**The task**
Exactly the lines starting at the line containing "ATOM 132 N N" and ending at the line containing "ATOM 162 C C" are to be written out from the listing below, both included.

**Extracted records**
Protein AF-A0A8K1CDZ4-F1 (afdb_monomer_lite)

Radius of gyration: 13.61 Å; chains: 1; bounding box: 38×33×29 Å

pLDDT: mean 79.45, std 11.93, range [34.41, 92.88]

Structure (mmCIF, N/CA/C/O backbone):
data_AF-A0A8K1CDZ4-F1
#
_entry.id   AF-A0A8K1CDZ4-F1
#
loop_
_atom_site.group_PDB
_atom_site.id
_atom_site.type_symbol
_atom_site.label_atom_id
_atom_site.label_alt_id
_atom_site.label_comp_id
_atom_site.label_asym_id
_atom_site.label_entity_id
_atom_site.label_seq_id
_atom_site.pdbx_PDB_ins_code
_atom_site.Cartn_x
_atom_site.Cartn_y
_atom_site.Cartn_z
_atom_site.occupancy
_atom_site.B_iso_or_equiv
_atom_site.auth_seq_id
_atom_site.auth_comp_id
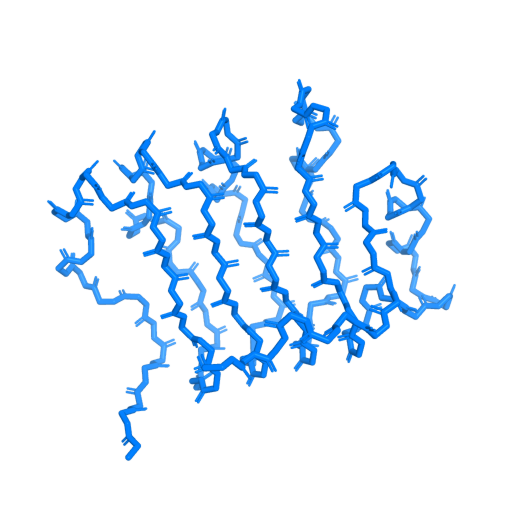_atom_site.auth_asym_id
_atom_site.auth_atom_id
_atom_site.pdbx_PDB_model_num
ATOM 1 N N . MET A 1 1 ? -1.921 -21.591 -12.727 1.00 53.06 1 MET A N 1
ATOM 2 C CA . MET A 1 1 ? -1.736 -20.159 -12.427 1.00 53.06 1 MET A CA 1
ATOM 3 C C . MET A 1 1 ? -2.969 -19.421 -12.897 1.00 53.06 1 MET A C 1
ATOM 5 O O . MET A 1 1 ? -3.288 -19.493 -14.079 1.00 53.06 1 MET A O 1
ATOM 9 N N . THR A 1 2 ? -3.693 -18.804 -11.969 1.00 66.69 2 THR A N 1
ATOM 10 C CA . THR A 1 2 ? -4.755 -17.847 -12.298 1.00 66.69 2 THR A CA 1
ATOM 11 C C . THR A 1 2 ? -4.069 -16.548 -12.712 1.00 66.69 2 THR A C 1
ATOM 13 O O . THR A 1 2 ? -3.055 -16.192 -12.126 1.00 66.69 2 THR A O 1
ATOM 16 N N . ARG A 1 3 ? -4.552 -15.893 -13.767 1.00 82.44 3 ARG A N 1
ATOM 17 C CA . ARG A 1 3 ? -3.993 -14.635 -14.274 1.00 82.44 3 ARG A CA 1
ATOM 18 C C . ARG A 1 3 ? -4.975 -13.523 -13.941 1.00 82.44 3 ARG A C 1
ATOM 20 O O . ARG A 1 3 ? -6.014 -13.431 -14.588 1.00 82.44 3 ARG A O 1
ATOM 27 N N . ILE A 1 4 ? -4.660 -12.732 -12.922 1.00 84.81 4 ILE A N 1
ATOM 28 C CA . ILE A 1 4 ? -5.473 -11.588 -12.500 1.00 84.81 4 ILE A CA 1
ATOM 29 C C . ILE A 1 4 ? -4.742 -10.308 -12.913 1.00 84.81 4 ILE A C 1
ATOM 31 O O . ILE A 1 4 ? -3.649 -10.033 -12.435 1.00 84.81 4 ILE A O 1
ATOM 35 N N . GLU A 1 5 ? -5.316 -9.555 -13.847 1.00 87.00 5 GLU A N 1
ATOM 36 C CA . GLU A 1 5 ? -4.745 -8.278 -14.319 1.00 87.00 5 GLU A CA 1
ATOM 37 C C . GLU A 1 5 ? -5.347 -7.067 -13.591 1.00 87.00 5 GLU A C 1
ATOM 39 O O . GLU A 1 5 ? -4.716 -6.015 -13.516 1.00 87.00 5 GLU A O 1
ATOM 44 N N . ASP A 1 6 ? -6.549 -7.234 -13.031 1.00 85.88 6 ASP A N 1
ATOM 45 C CA . ASP A 1 6 ? -7.274 -6.247 -12.228 1.00 85.88 6 ASP A CA 1
ATOM 46 C C . ASP A 1 6 ? -8.165 -6.967 -11.201 1.00 85.88 6 ASP A C 1
ATOM 48 O O . ASP A 1 6 ? -8.496 -8.148 -11.359 1.00 85.88 6 ASP A O 1
ATOM 52 N N . ILE A 1 7 ? -8.577 -6.249 -10.159 1.00 85.50 7 ILE A N 1
ATOM 53 C CA . ILE A 1 7 ? -9.471 -6.742 -9.112 1.00 85.50 7 ILE A CA 1
ATOM 54 C C . ILE A 1 7 ? -10.848 -7.050 -9.728 1.00 85.50 7 ILE A C 1
ATOM 56 O O . ILE A 1 7 ? -11.516 -6.142 -10.234 1.00 85.50 7 ILE A O 1
ATOM 60 N N . PRO A 1 8 ? -11.328 -8.308 -9.683 1.00 86.62 8 PRO A N 1
ATOM 61 C CA . PRO A 1 8 ? -12.608 -8.670 -10.282 1.00 86.62 8 PRO A CA 1
ATOM 62 C C . PRO A 1 8 ? -13.785 -7.922 -9.648 1.00 86.62 8 PRO A C 1
ATOM 64 O O . PRO A 1 8 ? -13.828 -7.718 -8.437 1.00 86.62 8 PRO A O 1
ATOM 67 N N . GLU A 1 9 ? -14.806 -7.598 -10.445 1.00 88.56 9 GLU A N 1
ATOM 68 C CA . GLU A 1 9 ? -15.981 -6.854 -9.967 1.00 88.56 9 GLU A CA 1
ATOM 69 C C . GLU A 1 9 ? -16.689 -7.521 -8.783 1.00 88.56 9 GLU A C 1
ATOM 71 O O . GLU A 1 9 ? -17.183 -6.823 -7.901 1.00 88.56 9 GLU A O 1
ATOM 76 N N . ILE A 1 10 ? -16.675 -8.855 -8.705 1.00 89.75 10 ILE A N 1
ATOM 77 C CA . ILE A 1 10 ? -17.290 -9.601 -7.600 1.00 89.75 10 ILE A CA 1
ATOM 78 C C . ILE A 1 10 ? -16.728 -9.210 -6.225 1.00 89.75 10 ILE A C 1
ATOM 80 O O . ILE A 1 10 ? -17.453 -9.284 -5.235 1.00 89.75 10 ILE A O 1
ATOM 84 N N . VAL A 1 11 ? -15.482 -8.725 -6.163 1.00 89.56 11 VAL A N 1
ATOM 85 C CA . VAL A 1 11 ? -14.851 -8.259 -4.921 1.00 89.56 11 VAL A CA 1
ATOM 86 C C . VAL A 1 11 ? -15.634 -7.095 -4.308 1.00 89.56 11 VAL A C 1
ATOM 88 O O . VAL A 1 11 ? -15.765 -7.037 -3.091 1.00 89.56 11 VAL A O 1
ATOM 91 N N . THR A 1 12 ? -16.282 -6.246 -5.116 1.00 88.00 12 THR A N 1
ATOM 92 C CA . THR A 1 12 ? -17.104 -5.123 -4.613 1.00 88.00 12 THR A CA 1
ATOM 93 C C . THR A 1 12 ? -18.252 -5.556 -3.701 1.00 88.00 12 THR A C 1
ATOM 95 O O . THR A 1 12 ? -18.697 -4.769 -2.865 1.00 88.00 12 THR A O 1
ATOM 98 N N . ALA A 1 13 ? -18.737 -6.793 -3.852 1.00 91.19 13 ALA A N 1
ATOM 99 C CA . ALA A 1 13 ? -19.826 -7.349 -3.057 1.00 91.19 13 ALA A CA 1
ATOM 100 C C . ALA A 1 13 ? -19.338 -8.034 -1.768 1.00 91.19 13 ALA A C 1
ATOM 102 O O . ALA A 1 13 ? -20.149 -8.393 -0.915 1.00 91.19 13 ALA A O 1
ATOM 103 N N . MET A 1 14 ? -18.026 -8.214 -1.596 1.0
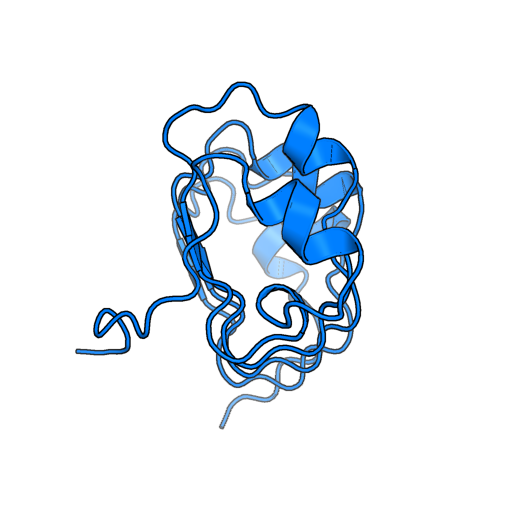0 92.81 14 MET A N 1
ATOM 104 C CA . MET A 1 14 ? -17.430 -8.922 -0.462 1.00 92.81 14 MET A CA 1
ATOM 105 C C . MET A 1 14 ? -17.213 -7.974 0.729 1.00 92.81 14 MET A C 1
ATOM 107 O O . MET A 1 14 ? -16.117 -7.860 1.256 1.00 92.81 14 MET A O 1
ATOM 111 N N . THR A 1 15 ? -18.257 -7.283 1.194 1.00 89.56 15 THR A N 1
ATOM 112 C CA . THR A 1 15 ? -18.147 -6.231 2.232 1.00 89.56 15 THR A CA 1
ATOM 113 C C . THR A 1 15 ? -17.638 -6.711 3.598 1.00 89.56 15 THR A C 1
ATOM 115 O O . THR A 1 15 ? -17.303 -5.893 4.450 1.00 89.56 15 THR A O 1
ATOM 118 N N . SER A 1 16 ? -17.612 -8.025 3.828 1.00 92.50 16 SER A N 1
ATOM 119 C CA . SER A 1 16 ? -17.062 -8.659 5.035 1.00 92.50 16 SER A CA 1
ATOM 120 C C . SER A 1 16 ? -15.640 -9.199 4.839 1.00 92.50 16 SER A C 1
ATOM 122 O O . SER A 1 16 ? -15.139 -9.902 5.715 1.00 92.50 16 SER A O 1
ATOM 124 N N . LEU A 1 17 ? -15.011 -8.932 3.689 1.00 92.88 17 LEU A N 1
ATOM 125 C CA . LEU A 1 17 ? -13.645 -9.358 3.407 1.00 92.88 17 LEU A CA 1
ATOM 126 C C . LEU A 1 17 ? -12.677 -8.652 4.360 1.00 92.88 17 LEU A C 1
ATOM 128 O O . LEU A 1 17 ? -12.719 -7.429 4.485 1.00 92.88 17 LEU A O 1
ATOM 132 N N . ARG A 1 18 ? -11.828 -9.444 5.018 1.00 92.31 18 ARG A N 1
ATOM 133 C CA . ARG A 1 18 ? -10.770 -8.972 5.927 1.00 92.31 18 ARG A CA 1
ATOM 134 C C . ARG A 1 18 ? -9.389 -9.012 5.294 1.00 92.31 18 ARG A C 1
ATOM 136 O O . ARG A 1 18 ? -8.568 -8.142 5.539 1.00 92.31 18 ARG A O 1
ATOM 143 N N . GLU A 1 19 ? -9.184 -9.982 4.421 1.00 92.25 19 GLU A N 1
ATOM 144 C CA . GLU A 1 19 ? -7.894 -10.299 3.833 1.00 92.25 19 GLU A CA 1
ATOM 145 C C . GLU A 1 19 ? -8.048 -10.397 2.316 1.00 92.25 19 GLU A C 1
ATOM 147 O O . GLU A 1 19 ? -8.929 -11.106 1.819 1.00 92.25 19 GLU A O 1
ATOM 152 N N . LEU A 1 20 ? -7.203 -9.676 1.577 1.00 89.75 20 LEU A N 1
ATOM 153 C CA . LEU A 1 20 ? -7.151 -9.721 0.117 1.00 89.75 20 LEU A CA 1
ATOM 154 C C . LEU A 1 20 ? -5.714 -9.970 -0.345 1.00 89.75 20 LEU A C 1
ATOM 156 O O . LEU A 1 20 ? -4.884 -9.066 -0.340 1.00 89.75 20 LEU A O 1
ATOM 160 N N . SER A 1 21 ? -5.437 -11.191 -0.803 1.00 89.81 21 SER A N 1
ATOM 161 C CA . SER A 1 21 ? -4.179 -11.525 -1.476 1.00 89.81 21 SER A CA 1
ATOM 162 C C . SER A 1 21 ? -4.385 -11.569 -2.986 1.00 89.81 21 SER A C 1
ATOM 164 O O . SER A 1 21 ? -5.245 -12.297 -3.488 1.00 89.81 21 SER A O 1
ATOM 166 N N . LEU A 1 22 ? -3.577 -10.796 -3.710 1.00 87.06 22 LEU A N 1
ATOM 167 C CA . LEU A 1 22 ? -3.428 -10.884 -5.163 1.00 87.06 22 LEU A CA 1
ATOM 168 C C . LEU A 1 22 ? -1.965 -11.109 -5.566 1.00 87.06 22 LEU A C 1
ATOM 170 O O . LEU A 1 22 ? -1.570 -10.830 -6.695 1.00 87.06 22 LEU A O 1
ATOM 174 N N . THR A 1 23 ? -1.172 -11.650 -4.653 1.00 88.00 23 THR A N 1
ATOM 175 C CA . THR A 1 23 ? 0.248 -11.933 -4.823 1.00 88.00 23 THR A CA 1
ATOM 176 C C . THR A 1 23 ? 0.540 -12.787 -6.065 1.00 88.00 23 THR A C 1
ATOM 178 O O . THR A 1 23 ? -0.229 -13.685 -6.419 1.00 88.00 23 THR A O 1
ATOM 181 N N . TYR A 1 24 ? 1.660 -12.510 -6.737 1.00 88.88 24 TYR A N 1
ATOM 182 C CA . TYR A 1 24 ? 2.134 -13.197 -7.944 1.00 88.88 24 TYR A CA 1
ATOM 183 C C . TYR A 1 24 ? 1.122 -13.216 -9.097 1.00 88.88 24 TYR A C 1
ATOM 185 O O . TYR A 1 24 ? 1.054 -14.168 -9.882 1.00 88.88 24 TYR A O 1
ATOM 193 N N . ASN A 1 25 ? 0.350 -12.137 -9.227 1.00 89.06 25 ASN A N 1
ATOM 194 C CA . ASN A 1 25 ? -0.489 -11.881 -10.387 1.00 89.06 25 ASN A CA 1
ATOM 195 C C . ASN A 1 25 ? 0.062 -10.692 -11.187 1.00 89.06 25 ASN A C 1
ATOM 197 O O . ASN A 1 25 ? 0.623 -9.764 -10.606 1.00 89.06 25 ASN A O 1
ATOM 201 N N . PRO A 1 26 ? -0.107 -10.664 -12.521 1.00 87.12 26 PRO A N 1
ATOM 202 C CA . PRO A 1 26 ? 0.350 -9.553 -13.349 1.00 87.12 26 PRO A CA 1
ATOM 203 C C . PRO A 1 26 ? -0.597 -8.345 -13.239 1.00 87.12 26 PRO A C 1
ATOM 205 O O . PRO A 1 26 ? -1.015 -7.799 -14.257 1.00 87.12 26 PRO A O 1
ATOM 208 N N . LEU A 1 27 ? -0.957 -7.934 -12.017 1.00 85.81 27 LEU A N 1
ATOM 209 C CA . LEU A 1 27 ? -1.715 -6.709 -11.793 1.00 85.81 27 LEU A CA 1
ATOM 210 C C . LEU A 1 27 ? -0.884 -5.530 -12.276 1.00 85.81 27 LEU A C 1
ATOM 212 O O . LEU A 1 27 ? 0.188 -5.251 -11.742 1.00 85.81 27 LEU A O 1
ATOM 216 N N . THR A 1 28 ? -1.392 -4.853 -13.296 1.00 81.94 28 THR A N 1
ATOM 217 C CA . THR A 1 28 ? -0.808 -3.619 -13.834 1.00 81.94 28 THR A CA 1
ATOM 218 C C . THR A 1 28 ? -1.550 -2.383 -13.349 1.00 81.94 28 THR A C 1
ATOM 220 O O . THR A 1 28 ? -1.048 -1.272 -13.477 1.00 81.94 28 THR A O 1
ATOM 223 N N . THR A 1 29 ? -2.754 -2.566 -12.810 1.00 75.44 29 THR A N 1
ATOM 224 C CA . THR A 1 29 ? -3.611 -1.497 -12.303 1.00 75.44 29 THR A CA 1
ATOM 225 C C . THR A 1 29 ? -4.343 -1.979 -11.068 1.00 75.44 29 THR A C 1
ATOM 227 O O . THR A 1 29 ? -4.735 -3.140 -11.006 1.00 75.44 29 THR A O 1
ATOM 230 N N . LEU A 1 30 ? -4.596 -1.079 -10.126 1.00 77.19 30 LEU A N 1
ATOM 231 C CA . LEU A 1 30 ? -5.472 -1.348 -8.997 1.00 77.19 30 LEU A CA 1
ATOM 232 C C . LEU A 1 30 ? -6.704 -0.465 -9.145 1.00 77.19 30 LEU A C 1
ATOM 234 O O . LEU A 1 30 ? -6.640 0.748 -8.968 1.00 77.19 30 LEU A O 1
ATOM 238 N N . ASN A 1 31 ? -7.833 -1.055 -9.526 1.00 81.62 31 ASN A N 1
ATOM 239 C CA . ASN A 1 31 ? -9.061 -0.292 -9.675 1.00 81.62 31 ASN A CA 1
ATOM 240 C C . ASN A 1 31 ? -9.659 0.012 -8.295 1.00 81.62 31 ASN A C 1
ATOM 242 O O . ASN A 1 31 ? -10.375 -0.804 -7.712 1.00 81.62 31 ASN A O 1
ATOM 246 N N . SER A 1 32 ? -9.355 1.195 -7.760 1.00 76.19 32 SER A N 1
ATOM 247 C CA . SE
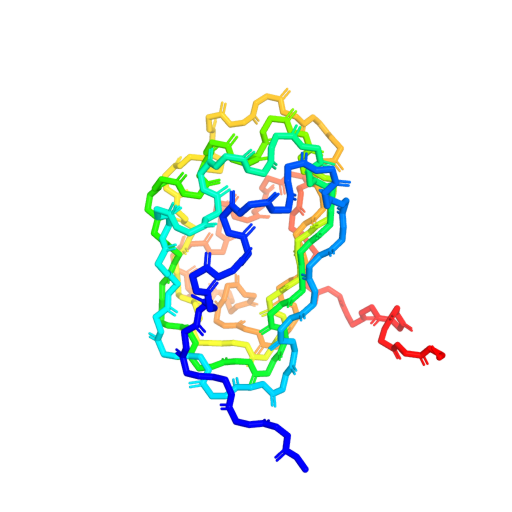R A 1 32 ? -9.738 1.613 -6.405 1.00 76.19 32 SER A CA 1
ATOM 248 C C . SER A 1 32 ? -11.248 1.533 -6.146 1.00 76.19 32 SER A C 1
ATOM 250 O O . SER A 1 32 ? -11.676 1.198 -5.040 1.00 76.19 32 SER A O 1
ATOM 252 N N . SER A 1 33 ? -12.076 1.721 -7.180 1.00 82.38 33 SER A N 1
ATOM 253 C CA . SER A 1 33 ? -13.534 1.558 -7.089 1.00 82.38 33 SER A CA 1
ATOM 254 C C . SER A 1 33 ? -13.965 0.137 -6.695 1.00 82.38 33 SER A C 1
ATOM 256 O O . SER A 1 33 ? -15.020 -0.036 -6.082 1.00 82.38 33 SER A O 1
ATOM 258 N N . ARG A 1 34 ? -13.147 -0.882 -7.002 1.00 85.75 34 ARG A N 1
ATOM 259 C CA . ARG A 1 34 ? -13.428 -2.291 -6.685 1.00 85.75 34 ARG A CA 1
ATOM 260 C C . ARG A 1 34 ? -13.237 -2.628 -5.217 1.00 85.75 34 ARG A C 1
ATOM 262 O O . ARG A 1 34 ? -13.860 -3.562 -4.719 1.00 85.75 34 ARG A O 1
ATOM 269 N N . VAL A 1 35 ? -12.420 -1.837 -4.536 1.00 83.06 35 VAL A N 1
ATOM 270 C CA . VAL A 1 35 ? -12.079 -2.029 -3.129 1.00 83.06 35 VAL A CA 1
ATOM 271 C C . VAL A 1 35 ? -12.686 -0.957 -2.227 1.00 83.06 35 VAL A C 1
ATOM 273 O O . VAL A 1 35 ? -12.822 -1.187 -1.038 1.00 83.06 35 VAL A O 1
ATOM 276 N N . ALA A 1 36 ? -13.186 0.156 -2.767 1.00 81.56 36 ALA A N 1
ATOM 277 C CA . ALA A 1 36 ? -13.719 1.287 -1.997 1.00 81.56 36 ALA A CA 1
ATOM 278 C C . ALA A 1 36 ? -14.799 0.950 -0.940 1.00 81.56 36 ALA A C 1
ATOM 280 O O . ALA A 1 36 ? -15.000 1.739 -0.019 1.00 81.56 36 ALA A O 1
ATOM 281 N N . ASN A 1 37 ? -15.495 -0.188 -1.063 1.00 83.69 37 ASN A N 1
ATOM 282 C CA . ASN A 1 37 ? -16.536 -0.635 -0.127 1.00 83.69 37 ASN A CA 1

**Solved exercise**
ATOM 132 N N . ARG A 1 18 ? -11.828 -9.444 5.018 1.00 92.31 18 ARG A N 1
ATOM 133 C CA . ARG A 1 18 ? -10.770 -8.972 5.927 1.00 92.31 18 ARG A CA 1
ATOM 134 C C . ARG A 1 18 ? -9.389 -9.012 5.294 1.00 92.31 18 ARG A C 1
ATOM 136 O O . ARG A 1 18 ? -8.568 -8.142 5.539 1.00 92.31 18 ARG A O 1
ATOM 143 N N . GLU A 1 19 ? -9.184 -9.982 4.421 1.00 92.25 19 GLU A N 1
ATOM 144 C CA . GLU A 1 19 ? -7.894 -10.299 3.833 1.00 92.25 19 GLU A CA 1
ATOM 145 C C . GLU A 1 19 ? -8.048 -10.397 2.316 1.00 92.25 19 GLU A C 1
ATOM 147 O O . GLU A 1 19 ? -8.929 -11.106 1.819 1.00 92.25 19 GLU A O 1
ATOM 152 N N . LEU A 1 20 ? -7.203 -9.676 1.577 1.00 89.75 20 LEU A N 1
ATOM 153 C CA . LEU A 1 20 ? -7.151 -9.721 0.117 1.00 89.75 20 LEU A CA 1
ATOM 154 C C . LEU A 1 20 ? -5.714 -9.970 -0.345 1.00 89.75 20 LEU A C 1
ATOM 156 O O . LEU A 1 20 ? -4.884 -9.066 -0.340 1.00 89.75 20 LEU A O 1
ATOM 160 N N . SER A 1 21 ? -5.437 -11.191 -0.803 1.00 89.81 21 SER A N 1
ATOM 161 C CA . SER A 1 21 ? -4.179 -11.525 -1.476 1.00 89.81 21 SER A CA 1
ATOM 162 C C . SER A 1 21 ? -4.385 -11.569 -2.986 1.00 89.81 21 SER A C 1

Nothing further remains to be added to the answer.